Effect of α-Al 2O 3 particles on the electrochemical codeposition of Co–Ni alloys from sulfamate electrolytes

Abstract

The effect of α-Al 2O 3 particles on the electrochemical codeposition behaviour of Co–Ni alloys from sulfamate electrolyte was investigated by codeposition experiments, zeta potential and electrochemical methods. The results indicate that the presence of Al 2O 3 particles in Co–Ni sulfamate electrolytes contributes to the preferential codeposition of Co.
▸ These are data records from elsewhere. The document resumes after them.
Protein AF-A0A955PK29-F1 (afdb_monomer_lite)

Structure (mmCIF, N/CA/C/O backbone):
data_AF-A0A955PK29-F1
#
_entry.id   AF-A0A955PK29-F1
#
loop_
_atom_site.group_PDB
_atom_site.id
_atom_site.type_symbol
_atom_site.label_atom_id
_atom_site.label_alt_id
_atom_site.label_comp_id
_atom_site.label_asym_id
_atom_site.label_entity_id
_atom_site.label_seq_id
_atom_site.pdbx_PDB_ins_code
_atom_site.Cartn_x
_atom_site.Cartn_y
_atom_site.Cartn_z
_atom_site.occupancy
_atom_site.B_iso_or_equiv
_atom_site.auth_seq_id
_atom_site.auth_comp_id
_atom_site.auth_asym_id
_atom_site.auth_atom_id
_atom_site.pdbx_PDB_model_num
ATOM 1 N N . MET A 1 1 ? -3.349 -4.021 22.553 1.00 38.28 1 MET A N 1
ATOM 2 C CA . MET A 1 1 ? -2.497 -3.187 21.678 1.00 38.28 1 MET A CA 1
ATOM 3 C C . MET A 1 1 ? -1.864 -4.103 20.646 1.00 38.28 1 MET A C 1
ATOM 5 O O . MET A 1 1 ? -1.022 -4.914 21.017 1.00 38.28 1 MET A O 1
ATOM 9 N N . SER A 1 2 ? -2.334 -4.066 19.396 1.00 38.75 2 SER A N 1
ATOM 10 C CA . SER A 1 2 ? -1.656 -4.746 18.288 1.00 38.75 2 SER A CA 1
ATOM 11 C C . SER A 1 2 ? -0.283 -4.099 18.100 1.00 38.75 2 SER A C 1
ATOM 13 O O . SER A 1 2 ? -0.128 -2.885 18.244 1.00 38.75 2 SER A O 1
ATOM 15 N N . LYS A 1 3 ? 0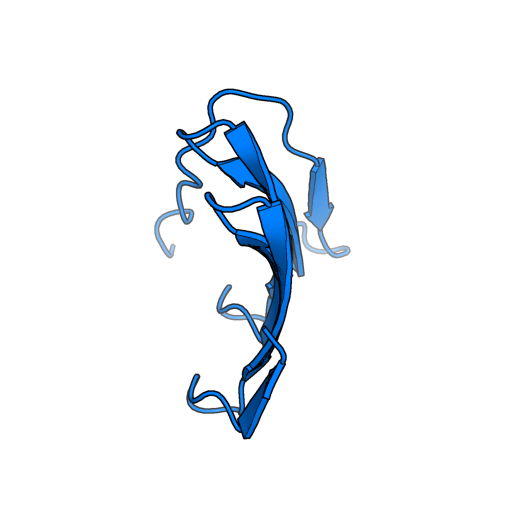.750 -4.914 17.874 1.00 36.38 3 LYS A N 1
ATOM 16 C CA . LYS A 1 3 ? 2.083 -4.392 17.558 1.00 36.38 3 LYS A CA 1
ATOM 17 C C . LYS A 1 3 ? 1.961 -3.573 16.266 1.00 36.38 3 LYS A C 1
ATOM 19 O O . LYS A 1 3 ? 1.328 -4.075 15.338 1.00 36.38 3 LYS A O 1
ATOM 24 N N . PRO A 1 4 ? 2.529 -2.356 16.181 1.00 53.28 4 PRO A N 1
ATOM 25 C CA . PRO A 1 4 ? 2.493 -1.605 14.935 1.00 53.28 4 PRO A CA 1
ATOM 26 C C . PRO A 1 4 ? 3.156 -2.446 13.845 1.00 53.28 4 PRO A C 1
ATOM 28 O O . PRO A 1 4 ? 4.247 -2.987 14.053 1.00 53.28 4 PRO A O 1
ATOM 31 N N . TYR A 1 5 ? 2.480 -2.576 12.705 1.00 54.16 5 TYR A N 1
ATOM 32 C CA . TYR A 1 5 ? 3.079 -3.142 11.506 1.00 54.16 5 TYR A CA 1
ATOM 33 C C . TYR A 1 5 ? 4.318 -2.301 11.176 1.00 54.16 5 TYR A C 1
ATOM 35 O O . TYR A 1 5 ? 4.220 -1.088 10.985 1.00 54.16 5 TYR A O 1
ATOM 43 N N . LYS A 1 6 ? 5.502 -2.918 11.209 1.00 57.97 6 LYS A N 1
ATOM 44 C CA . LYS A 1 6 ? 6.738 -2.260 10.791 1.00 57.97 6 LYS A CA 1
ATOM 45 C C . LYS A 1 6 ? 6.831 -2.425 9.287 1.00 57.97 6 LYS A C 1
ATOM 47 O O . LYS A 1 6 ? 7.032 -3.542 8.826 1.00 57.97 6 LYS A O 1
ATOM 52 N N . PHE A 1 7 ? 6.675 -1.334 8.551 1.00 65.88 7 PHE A N 1
ATOM 53 C CA . PHE A 1 7 ? 7.080 -1.298 7.154 1.00 65.88 7 PHE A CA 1
ATOM 54 C C . PHE A 1 7 ? 8.614 -1.313 7.145 1.00 65.88 7 PHE A C 1
ATOM 56 O O . PHE A 1 7 ? 9.215 -0.406 7.725 1.00 65.88 7 PHE A O 1
ATOM 63 N N . PRO A 1 8 ? 9.262 -2.352 6.604 1.00 64.62 8 PRO A N 1
ATOM 64 C CA . PRO A 1 8 ? 10.693 -2.300 6.374 1.00 64.62 8 PRO A CA 1
ATOM 65 C C . PRO A 1 8 ? 10.926 -1.322 5.212 1.00 64.62 8 PRO A C 1
ATOM 67 O O . PRO A 1 8 ? 10.616 -1.627 4.063 1.00 64.62 8 PRO A O 1
ATOM 70 N N . THR A 1 9 ? 11.347 -0.096 5.531 1.00 68.12 9 THR A N 1
ATOM 71 C CA . THR A 1 9 ? 11.514 0.996 4.560 1.00 68.12 9 THR A CA 1
ATOM 72 C C . THR A 1 9 ? 12.904 1.595 4.684 1.00 68.12 9 THR A C 1
ATOM 74 O O . THR A 1 9 ? 13.390 1.821 5.795 1.00 68.12 9 THR A O 1
ATOM 77 N N . THR A 1 10 ? 13.532 1.907 3.554 1.00 69.69 10 THR A N 1
ATOM 78 C CA . THR A 1 10 ? 14.822 2.617 3.501 1.00 69.69 10 THR A CA 1
ATOM 79 C C . THR A 1 10 ? 14.669 4.100 3.140 1.00 69.69 10 THR A C 1
ATOM 81 O O . THR A 1 10 ? 15.612 4.863 3.346 1.00 69.69 10 THR A O 1
ATOM 84 N N . GLY A 1 11 ? 13.490 4.528 2.665 1.00 73.44 11 GLY A N 1
ATOM 85 C CA . GLY A 1 11 ? 13.192 5.911 2.270 1.00 73.44 11 GLY A CA 1
ATOM 86 C C . GLY A 1 11 ? 12.031 6.570 3.024 1.00 73.44 11 GLY A C 1
ATOM 87 O O . GLY A 1 11 ? 11.610 6.113 4.089 1.00 73.44 11 GLY A O 1
ATOM 88 N N . ASP A 1 12 ? 11.527 7.672 2.459 1.00 83.44 12 ASP A N 1
ATOM 89 C CA . ASP A 1 12 ? 10.422 8.445 3.031 1.00 83.44 12 ASP A CA 1
ATOM 90 C C . ASP A 1 12 ? 9.142 7.611 3.148 1.00 83.44 12 ASP A C 1
ATOM 92 O O . ASP A 1 12 ? 8.811 6.788 2.288 1.00 83.44 12 ASP A O 1
ATOM 96 N N . VAL A 1 13 ? 8.391 7.875 4.217 1.00 89.56 13 VAL A N 1
ATOM 97 C CA . VAL A 1 13 ? 7.107 7.234 4.491 1.00 89.56 13 VAL A CA 1
ATOM 98 C C . VAL A 1 13 ? 6.058 8.305 4.744 1.00 89.56 13 VAL A C 1
ATOM 100 O O . VAL A 1 13 ? 6.163 9.091 5.686 1.00 89.56 13 VAL A O 1
ATOM 103 N N . PHE A 1 14 ? 4.997 8.289 3.945 1.00 94.00 14 PHE A N 1
ATOM 104 C CA . PHE A 1 14 ? 3.810 9.105 4.166 1.00 94.00 14 PHE A CA 1
ATOM 105 C C . PHE A 1 14 ? 2.701 8.224 4.733 1.00 94.00 14 PHE A C 1
ATOM 107 O O . PHE A 1 14 ? 2.309 7.222 4.133 1.00 94.00 14 PHE A O 1
ATOM 114 N N . LEU A 1 15 ? 2.194 8.599 5.906 1.00 93.81 15 LEU A N 1
ATOM 115 C CA . LEU A 1 15 ? 1.152 7.861 6.614 1.00 93.81 15 LEU A CA 1
ATOM 116 C C . LEU A 1 15 ? -0.186 8.581 6.460 1.00 93.81 15 LEU A C 1
ATOM 118 O O . LEU A 1 15 ? -0.323 9.729 6.882 1.00 93.81 15 LEU A O 1
ATOM 122 N N . LEU A 1 16 ? -1.188 7.885 5.927 1.00 96.00 16 LEU A N 1
ATOM 123 C CA . LEU A 1 16 ? -2.575 8.332 5.983 1.00 96.00 16 LEU A CA 1
ATOM 124 C C . LEU A 1 16 ? -3.191 7.822 7.285 1.00 96.00 16 LEU A C 1
ATOM 126 O O . LEU A 1 16 ? -3.273 6.612 7.498 1.00 96.00 16 LEU A O 1
ATOM 130 N N . LYS A 1 17 ? -3.633 8.735 8.149 1.00 95.38 17 LYS A N 1
ATOM 131 C CA . LYS A 1 17 ? -4.320 8.412 9.403 1.00 95.38 17 LYS A CA 1
ATOM 132 C C . LYS A 1 17 ? -5.730 8.985 9.402 1.00 95.38 17 LYS A C 1
ATOM 134 O O . LYS A 1 17 ? -5.965 10.025 8.790 1.00 95.38 17 LYS A O 1
ATOM 139 N N . ASP A 1 18 ? -6.650 8.313 10.081 1.00 94.81 18 ASP A N 1
ATOM 140 C CA . ASP A 1 18 ? -7.971 8.875 10.366 1.00 94.81 18 ASP A CA 1
ATOM 141 C C . ASP A 1 18 ? -7.937 9.861 11.550 1.00 94.81 18 ASP A C 1
ATOM 143 O O . ASP A 1 18 ? -6.883 10.173 12.111 1.00 94.81 18 ASP A O 1
ATOM 147 N N . ASN A 1 19 ? -9.110 10.373 11.919 1.00 95.94 19 ASN A N 1
ATOM 148 C CA . ASN A 1 19 ? -9.308 11.302 13.033 1.00 95.94 19 ASN A CA 1
ATOM 149 C C . ASN A 1 19 ? -8.956 10.714 14.411 1.00 95.94 19 ASN A C 1
ATOM 151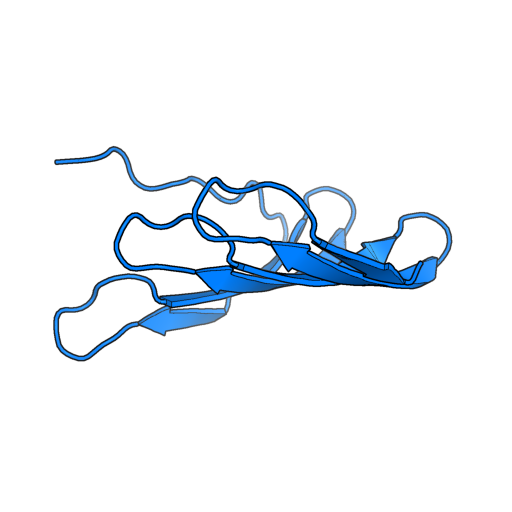 O O . ASN A 1 19 ? -8.675 11.475 15.334 1.00 95.94 19 ASN A O 1
ATOM 155 N N . GLU A 1 20 ? -8.963 9.391 14.552 1.00 93.81 20 GLU A N 1
ATOM 156 C CA . GLU A 1 20 ? -8.563 8.680 15.770 1.00 93.81 20 GLU A CA 1
ATOM 157 C C . GLU A 1 20 ? -7.055 8.372 15.781 1.00 93.81 20 GLU A C 1
ATOM 159 O O . GLU A 1 20 ? -6.520 7.855 16.762 1.00 93.81 20 GLU A O 1
ATOM 164 N N . GLY A 1 21 ? -6.342 8.719 14.704 1.00 90.88 21 GLY A N 1
ATOM 165 C CA . GLY A 1 21 ? -4.917 8.462 14.538 1.00 90.88 21 GLY A CA 1
ATOM 166 C C . GLY A 1 21 ? -4.596 7.045 14.055 1.00 90.88 21 GLY A C 1
ATOM 167 O O . GLY A 1 21 ? -3.413 6.690 13.989 1.00 90.88 21 GLY A O 1
ATOM 168 N N . SER A 1 22 ? -5.607 6.251 13.695 1.00 92.44 22 SER A N 1
ATOM 169 C CA . SER A 1 22 ? -5.436 4.896 13.1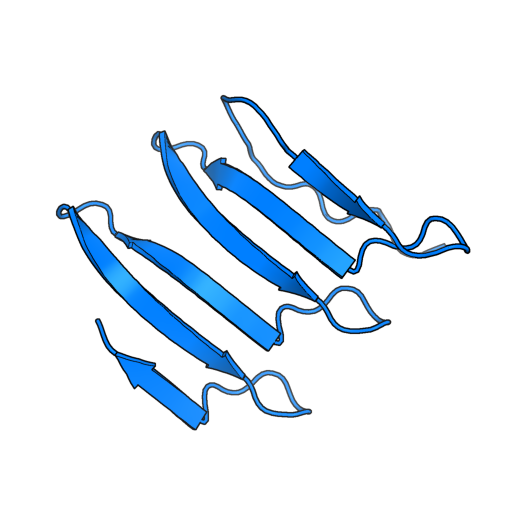69 1.00 92.44 22 SER A CA 1
ATOM 170 C C . SER A 1 22 ? -4.954 4.939 11.721 1.00 92.44 22 SER A C 1
ATOM 172 O O . SER A 1 22 ? -5.374 5.784 10.930 1.00 92.44 22 SER A O 1
ATOM 174 N N . LEU A 1 23 ? -4.038 4.035 11.366 1.00 93.31 23 LEU A N 1
ATOM 175 C CA . LEU A 1 23 ? -3.429 3.995 10.037 1.00 93.31 23 LEU A CA 1
ATOM 176 C C . LEU A 1 23 ? -4.427 3.464 8.998 1.00 93.31 23 LEU A C 1
ATOM 178 O O . LEU A 1 23 ? -4.960 2.373 9.153 1.00 93.31 23 LEU A O 1
ATOM 182 N N . ARG A 1 24 ? -4.639 4.224 7.923 1.00 96.44 24 ARG A N 1
ATOM 183 C CA . ARG A 1 24 ? -5.549 3.899 6.808 1.00 96.44 24 ARG A CA 1
ATOM 184 C C . ARG A 1 24 ? -4.843 3.745 5.471 1.00 96.44 24 ARG A C 1
ATOM 186 O O . ARG A 1 24 ? -5.437 3.273 4.508 1.00 96.44 24 ARG A O 1
ATOM 193 N N . GLY A 1 25 ? -3.575 4.119 5.405 1.00 96.25 25 GLY A N 1
ATOM 194 C CA . GLY A 1 25 ? -2.768 3.912 4.221 1.00 96.25 25 GLY A CA 1
ATOM 195 C C . GLY A 1 25 ? -1.323 4.317 4.426 1.00 96.25 25 GLY A C 1
ATOM 196 O O . GLY A 1 25 ? -0.984 5.030 5.373 1.00 96.25 25 GLY A O 1
ATOM 197 N N . VAL A 1 26 ? -0.477 3.852 3.520 1.00 94.75 26 VAL A N 1
ATOM 198 C CA . VAL A 1 26 ? 0.952 4.148 3.509 1.00 94.75 26 VAL A CA 1
ATOM 199 C C . VAL A 1 26 ? 1.421 4.358 2.077 1.00 94.75 26 VAL A C 1
ATOM 201 O O . VAL A 1 26 ? 1.064 3.590 1.185 1.00 94.75 26 VAL A O 1
ATOM 204 N N . PHE A 1 27 ? 2.236 5.386 1.868 1.00 95.00 27 PHE A N 1
ATOM 205 C CA . PHE A 1 27 ? 3.045 5.555 0.668 1.00 95.00 27 PHE A CA 1
ATOM 206 C C . PHE A 1 27 ? 4.512 5.500 1.079 1.00 95.00 27 PHE A C 1
ATOM 208 O O . PHE A 1 27 ? 4.932 6.277 1.937 1.00 95.00 27 PHE A O 1
ATOM 215 N N . HIS A 1 28 ? 5.260 4.550 0.533 1.00 92.62 28 HIS A N 1
ATOM 216 C CA . HIS A 1 28 ? 6.640 4.298 0.934 1.00 92.62 28 HIS A CA 1
ATOM 217 C C . HIS A 1 28 ? 7.458 3.715 -0.212 1.00 92.62 28 HIS A C 1
ATOM 219 O O . HIS A 1 28 ? 6.918 3.340 -1.253 1.00 92.62 28 HIS A O 1
ATOM 225 N N . THR A 1 29 ? 8.759 3.610 0.027 1.00 91.75 29 THR A N 1
ATOM 226 C CA . THR A 1 29 ? 9.660 2.712 -0.697 1.00 91.75 29 THR A CA 1
ATOM 227 C C . THR A 1 29 ? 9.999 1.525 0.200 1.00 91.75 29 THR A C 1
ATOM 229 O O . THR A 1 29 ? 10.221 1.704 1.404 1.00 91.75 29 THR A O 1
ATOM 232 N N . ASP A 1 30 ? 9.972 0.316 -0.357 1.00 86.25 30 ASP A N 1
ATOM 233 C CA . ASP A 1 30 ? 10.423 -0.887 0.350 1.00 86.25 30 ASP A CA 1
ATOM 234 C C . ASP A 1 30 ? 11.960 -0.922 0.485 1.00 86.25 30 ASP A C 1
ATOM 236 O O . ASP A 1 30 ? 12.657 0.021 0.107 1.00 86.25 30 ASP A O 1
ATOM 240 N N . GLU A 1 31 ? 12.514 -1.990 1.065 1.00 85.12 31 GLU A N 1
ATOM 241 C CA . GLU A 1 31 ? 13.968 -2.121 1.258 1.00 85.12 31 GLU A CA 1
ATOM 242 C C . GLU A 1 31 ? 14.765 -2.169 -0.052 1.00 85.12 31 GLU A C 1
ATOM 244 O O . GLU A 1 31 ? 15.942 -1.808 -0.061 1.00 85.12 31 GLU A O 1
ATOM 249 N N . GLU A 1 32 ? 14.126 -2.569 -1.151 1.00 86.62 32 GLU A N 1
ATOM 250 C CA . GLU A 1 32 ? 14.713 -2.615 -2.491 1.00 86.62 32 GLU A CA 1
ATOM 251 C C . GLU A 1 32 ? 14.555 -1.277 -3.237 1.00 86.62 32 GLU A C 1
ATOM 253 O O . GLU A 1 32 ? 15.094 -1.101 -4.329 1.00 86.62 32 GLU A O 1
ATOM 258 N N . GLY A 1 33 ? 13.871 -0.302 -2.628 1.00 88.94 33 GLY A N 1
ATOM 259 C CA . GLY A 1 33 ? 13.630 1.023 -3.192 1.00 88.94 33 GLY A CA 1
ATOM 260 C C . GLY A 1 33 ? 12.409 1.090 -4.109 1.00 88.94 33 GLY A C 1
ATOM 261 O O . GLY A 1 33 ? 12.184 2.128 -4.737 1.00 88.94 33 GLY A O 1
ATOM 262 N N . ASN A 1 34 ? 11.602 0.030 -4.185 1.00 91.38 34 ASN A N 1
ATOM 263 C CA . ASN A 1 34 ? 10.419 0.023 -5.032 1.00 91.38 34 ASN A CA 1
ATOM 264 C C . ASN A 1 34 ? 9.285 0.818 -4.368 1.00 91.38 34 ASN A C 1
ATOM 266 O O . ASN A 1 34 ? 8.978 0.600 -3.190 1.00 91.38 34 ASN A O 1
ATOM 270 N N . PRO A 1 35 ? 8.633 1.750 -5.086 1.00 93.94 35 PRO A N 1
ATOM 271 C CA . PRO A 1 35 ? 7.522 2.510 -4.539 1.00 93.94 35 PRO A CA 1
ATOM 272 C C . PRO A 1 35 ? 6.265 1.646 -4.392 1.00 93.94 35 PRO A C 1
ATOM 274 O O . PRO A 1 35 ? 5.878 0.895 -5.291 1.00 93.94 35 PRO A O 1
ATOM 277 N N . ALA A 1 36 ? 5.581 1.826 -3.265 1.00 93.94 36 ALA A N 1
ATOM 278 C CA . ALA A 1 36 ? 4.336 1.152 -2.947 1.00 93.94 36 ALA A CA 1
ATOM 279 C C . ALA A 1 36 ? 3.351 2.095 -2.245 1.00 93.94 36 ALA A C 1
ATOM 281 O O . ALA A 1 36 ? 3.686 2.784 -1.276 1.00 93.94 36 ALA A O 1
ATOM 282 N N . PHE A 1 37 ? 2.101 2.067 -2.700 1.00 96.31 37 PHE A N 1
ATOM 283 C CA . PHE A 1 37 ? 0.962 2.710 -2.061 1.00 96.31 37 PHE A CA 1
ATOM 284 C C . PHE A 1 37 ? -0.044 1.650 -1.619 1.00 96.31 37 PHE A C 1
ATOM 286 O O . PHE A 1 37 ? -0.494 0.841 -2.429 1.00 96.31 37 PHE A O 1
ATOM 293 N N . ARG A 1 38 ? -0.414 1.653 -0.336 1.00 96.06 38 ARG A N 1
ATOM 294 C CA . ARG A 1 38 ? -1.368 0.691 0.228 1.00 96.06 38 ARG A CA 1
ATOM 295 C C . ARG A 1 38 ? -2.495 1.402 0.959 1.00 96.06 38 ARG A C 1
ATOM 297 O O . ARG A 1 38 ? -2.232 2.323 1.730 1.00 96.06 38 ARG A O 1
ATOM 304 N N . LEU A 1 39 ? -3.728 0.939 0.764 1.00 97.88 39 LEU A N 1
ATOM 305 C CA . LEU A 1 39 ? -4.888 1.315 1.580 1.00 97.88 39 LEU A CA 1
ATOM 306 C C . LEU A 1 39 ? -5.235 0.171 2.523 1.00 97.88 39 LEU A C 1
ATOM 308 O O . LEU A 1 39 ? -5.278 -0.985 2.097 1.00 97.88 39 LEU A O 1
ATOM 312 N N . LEU A 1 40 ? -5.486 0.502 3.786 1.00 95.75 40 LEU A N 1
ATOM 313 C CA . LEU A 1 40 ? -5.672 -0.461 4.866 1.00 95.75 40 LEU A CA 1
ATOM 314 C C . LEU A 1 40 ? -7.107 -0.427 5.409 1.00 95.75 40 LEU A C 1
ATOM 316 O O . LEU A 1 40 ? -7.737 0.632 5.466 1.00 95.75 40 LEU A O 1
ATOM 320 N N . ASP A 1 41 ? -7.607 -1.581 5.846 1.00 94.50 41 ASP A N 1
ATOM 321 C CA . ASP A 1 41 ? -8.829 -1.673 6.647 1.00 94.50 41 ASP A CA 1
ATOM 322 C C . ASP A 1 41 ? -8.601 -1.217 8.106 1.00 94.50 41 ASP A C 1
ATOM 324 O O . ASP A 1 41 ? -7.531 -0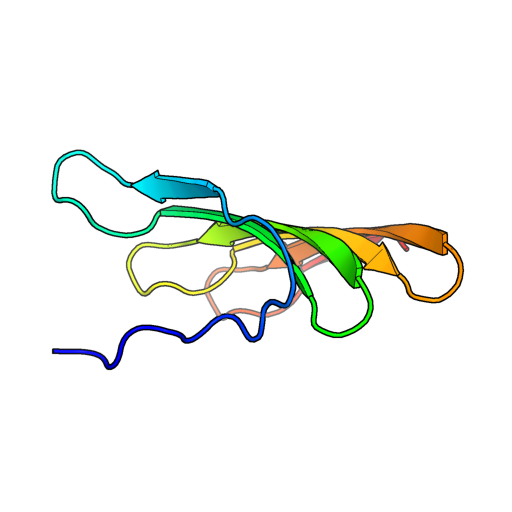.734 8.476 1.00 94.50 41 ASP A O 1
ATOM 328 N N . SER A 1 42 ? -9.632 -1.319 8.952 1.00 91.12 42 SER A N 1
ATOM 329 C CA . SER A 1 42 ? -9.553 -0.958 10.380 1.00 91.12 42 SER A CA 1
ATOM 330 C C . SER A 1 42 ? -8.624 -1.821 11.211 1.00 91.12 42 SER A C 1
ATOM 332 O O . SER A 1 42 ? -8.166 -1.364 12.256 1.00 91.12 42 SER A O 1
ATOM 334 N N . ASP A 1 43 ? -8.334 -3.030 10.750 1.00 90.06 43 ASP A N 1
ATOM 335 C CA . ASP A 1 43 ? -7.441 -3.956 11.433 1.00 90.06 43 ASP A CA 1
ATOM 336 C C . ASP A 1 43 ? -5.991 -3.794 10.942 1.00 90.06 43 ASP A C 1
ATOM 338 O O . ASP A 1 43 ? -5.072 -4.416 11.478 1.00 90.06 43 ASP A O 1
ATOM 342 N N . GLY A 1 44 ? -5.769 -2.911 9.960 1.00 90.06 44 GLY A N 1
ATOM 343 C CA . GLY A 1 44 ? -4.469 -2.619 9.367 1.00 90.06 44 GLY A CA 1
ATOM 344 C C . GLY A 1 44 ? -4.097 -3.537 8.202 1.00 90.06 44 GLY A C 1
ATOM 345 O O . GLY A 1 44 ? -2.947 -3.506 7.764 1.00 90.06 44 GLY A O 1
ATOM 346 N N . ASN A 1 45 ? -5.029 -4.342 7.681 1.00 92.75 45 ASN A N 1
ATOM 347 C CA . ASN A 1 45 ? -4.766 -5.208 6.533 1.00 92.75 45 ASN A CA 1
ATOM 348 C C . ASN A 1 45 ? -4.904 -4.427 5.228 1.00 92.75 45 ASN A C 1
ATOM 350 O O . ASN A 1 45 ? -5.861 -3.673 5.050 1.00 92.75 45 ASN A O 1
ATOM 354 N N . ALA A 1 46 ? -3.997 -4.656 4.279 1.00 94.06 46 ALA A N 1
ATOM 355 C CA . ALA A 1 46 ? -4.106 -4.059 2.956 1.00 94.06 46 ALA A CA 1
ATOM 356 C C . ALA A 1 46 ? -5.349 -4.575 2.211 1.00 94.06 46 ALA A C 1
ATOM 358 O O . ALA A 1 46 ? -5.626 -5.774 2.178 1.00 94.06 46 ALA A O 1
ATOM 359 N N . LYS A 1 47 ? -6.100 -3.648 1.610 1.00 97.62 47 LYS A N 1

Moreover, increasing Co 2+ concentration also can enhance the codeposition of Al 2O 3 particles in Co–Ni alloy matrix. Zeta potential measurements confirm that Co 2+ has a stronger tendency to adsorb on Al 2O 3 particles surface than Ni 2+ does in sulfamate electrolytes. Steady-state polarization and electrochemical impedance spectroscopy (EIS) show that the effect of Al 2O 3 particles on electrochemical codeposition behaviour of Co–Ni alloy in different Co 2+/Ni 2+ ratio electrolytes (1:5 and 5:1) is quite contrary. In nickel-rich electrolytes (Co 2+/Ni 2+ = 1:5), the Al 2O 3 particles cause a negative shift in reduction potential and an increase of charge transfer resistance. However, in cobalt-rich electrolytes (Co 2+/Ni 2+ = 5:1), Al 2O 3 particles lead to a positive shift of reduction potential and reduce the charge transfer resistance. Moreover, in EIS, besides one capacitive loop at high frequency and one inductive loop at low frequency, the introduction of Al 2O 3 particles leads to a further inductive loop at low frequency. According to simulated results of EIS, an electrochemical codeposition mechanism of Al 2O 3 particles with Co–Ni alloys is presented and in good agreement with the experimental results.